[Excerpts from a dataset]
+++
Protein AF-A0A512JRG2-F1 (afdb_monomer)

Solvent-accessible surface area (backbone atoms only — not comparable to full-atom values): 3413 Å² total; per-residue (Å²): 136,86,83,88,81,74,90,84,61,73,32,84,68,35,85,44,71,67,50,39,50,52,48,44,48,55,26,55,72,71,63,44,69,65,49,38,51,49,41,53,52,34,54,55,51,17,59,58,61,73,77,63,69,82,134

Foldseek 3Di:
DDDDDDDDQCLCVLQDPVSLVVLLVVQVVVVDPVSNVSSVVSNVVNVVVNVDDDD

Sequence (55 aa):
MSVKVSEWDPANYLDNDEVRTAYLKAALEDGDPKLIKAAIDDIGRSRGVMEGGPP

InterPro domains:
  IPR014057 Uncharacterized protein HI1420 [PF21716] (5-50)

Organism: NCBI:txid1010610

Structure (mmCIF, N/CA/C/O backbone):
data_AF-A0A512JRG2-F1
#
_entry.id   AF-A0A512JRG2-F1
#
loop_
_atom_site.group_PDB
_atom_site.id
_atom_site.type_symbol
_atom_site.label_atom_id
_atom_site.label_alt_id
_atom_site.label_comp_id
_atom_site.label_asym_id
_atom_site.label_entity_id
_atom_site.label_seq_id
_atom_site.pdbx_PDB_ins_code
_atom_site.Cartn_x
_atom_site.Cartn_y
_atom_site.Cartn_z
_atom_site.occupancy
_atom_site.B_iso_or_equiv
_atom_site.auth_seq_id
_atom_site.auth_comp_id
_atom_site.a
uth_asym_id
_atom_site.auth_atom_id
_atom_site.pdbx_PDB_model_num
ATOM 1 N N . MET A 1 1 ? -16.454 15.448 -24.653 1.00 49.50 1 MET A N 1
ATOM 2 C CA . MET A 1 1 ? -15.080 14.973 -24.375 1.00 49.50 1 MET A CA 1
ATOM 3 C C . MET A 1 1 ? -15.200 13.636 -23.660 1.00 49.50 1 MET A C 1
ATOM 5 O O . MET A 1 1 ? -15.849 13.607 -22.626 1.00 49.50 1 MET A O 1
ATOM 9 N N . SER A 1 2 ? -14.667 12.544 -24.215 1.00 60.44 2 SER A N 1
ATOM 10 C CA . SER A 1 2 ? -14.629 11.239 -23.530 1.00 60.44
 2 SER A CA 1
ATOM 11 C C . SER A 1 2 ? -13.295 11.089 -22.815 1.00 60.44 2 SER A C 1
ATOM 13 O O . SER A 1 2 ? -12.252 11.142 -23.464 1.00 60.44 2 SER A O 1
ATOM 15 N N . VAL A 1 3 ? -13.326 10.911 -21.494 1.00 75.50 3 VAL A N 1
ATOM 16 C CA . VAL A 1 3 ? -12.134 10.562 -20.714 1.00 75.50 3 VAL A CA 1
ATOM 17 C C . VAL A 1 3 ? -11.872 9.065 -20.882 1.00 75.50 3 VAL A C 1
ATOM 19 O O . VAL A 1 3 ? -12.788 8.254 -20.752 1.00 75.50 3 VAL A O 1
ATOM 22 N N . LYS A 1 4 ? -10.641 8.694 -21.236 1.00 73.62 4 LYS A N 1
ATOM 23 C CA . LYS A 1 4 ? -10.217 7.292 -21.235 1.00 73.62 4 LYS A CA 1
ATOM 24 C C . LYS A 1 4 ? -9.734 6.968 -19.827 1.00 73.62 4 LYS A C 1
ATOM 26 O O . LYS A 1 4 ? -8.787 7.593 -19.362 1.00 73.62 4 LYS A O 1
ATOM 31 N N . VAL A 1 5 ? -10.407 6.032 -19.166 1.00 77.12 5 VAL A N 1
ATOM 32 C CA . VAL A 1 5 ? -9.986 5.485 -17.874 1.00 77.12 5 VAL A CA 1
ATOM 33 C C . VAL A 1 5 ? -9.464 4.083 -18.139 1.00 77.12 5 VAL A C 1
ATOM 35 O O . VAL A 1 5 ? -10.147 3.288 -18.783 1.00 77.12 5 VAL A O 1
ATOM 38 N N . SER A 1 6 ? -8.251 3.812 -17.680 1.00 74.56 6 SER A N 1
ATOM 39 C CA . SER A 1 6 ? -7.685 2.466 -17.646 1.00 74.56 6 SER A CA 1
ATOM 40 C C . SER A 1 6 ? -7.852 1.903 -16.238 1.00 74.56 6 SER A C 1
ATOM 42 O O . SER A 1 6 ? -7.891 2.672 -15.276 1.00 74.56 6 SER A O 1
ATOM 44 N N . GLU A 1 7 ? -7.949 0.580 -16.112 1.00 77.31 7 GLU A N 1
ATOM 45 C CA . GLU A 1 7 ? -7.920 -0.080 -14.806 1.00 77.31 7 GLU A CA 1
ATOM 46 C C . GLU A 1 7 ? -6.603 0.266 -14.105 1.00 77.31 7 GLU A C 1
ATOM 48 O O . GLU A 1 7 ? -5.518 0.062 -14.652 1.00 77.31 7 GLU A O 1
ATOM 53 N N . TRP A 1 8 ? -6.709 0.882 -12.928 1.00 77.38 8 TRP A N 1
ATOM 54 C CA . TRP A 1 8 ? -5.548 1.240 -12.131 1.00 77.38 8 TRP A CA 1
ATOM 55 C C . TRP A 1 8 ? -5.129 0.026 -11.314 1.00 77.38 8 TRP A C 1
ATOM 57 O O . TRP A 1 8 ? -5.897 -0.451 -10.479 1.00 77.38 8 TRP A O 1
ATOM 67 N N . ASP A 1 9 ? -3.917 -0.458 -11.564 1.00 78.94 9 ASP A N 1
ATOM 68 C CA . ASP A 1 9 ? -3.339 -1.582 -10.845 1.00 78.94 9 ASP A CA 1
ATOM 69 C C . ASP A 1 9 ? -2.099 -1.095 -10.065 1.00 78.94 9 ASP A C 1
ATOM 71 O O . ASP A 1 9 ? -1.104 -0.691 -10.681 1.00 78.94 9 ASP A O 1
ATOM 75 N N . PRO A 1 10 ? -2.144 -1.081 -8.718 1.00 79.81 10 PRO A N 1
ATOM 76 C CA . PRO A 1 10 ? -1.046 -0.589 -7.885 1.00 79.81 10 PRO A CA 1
+++
[TASK STATEMENT] A single number is required: the count of lines in the entries that include the word "backbone".

[TASK SOLUTION] 2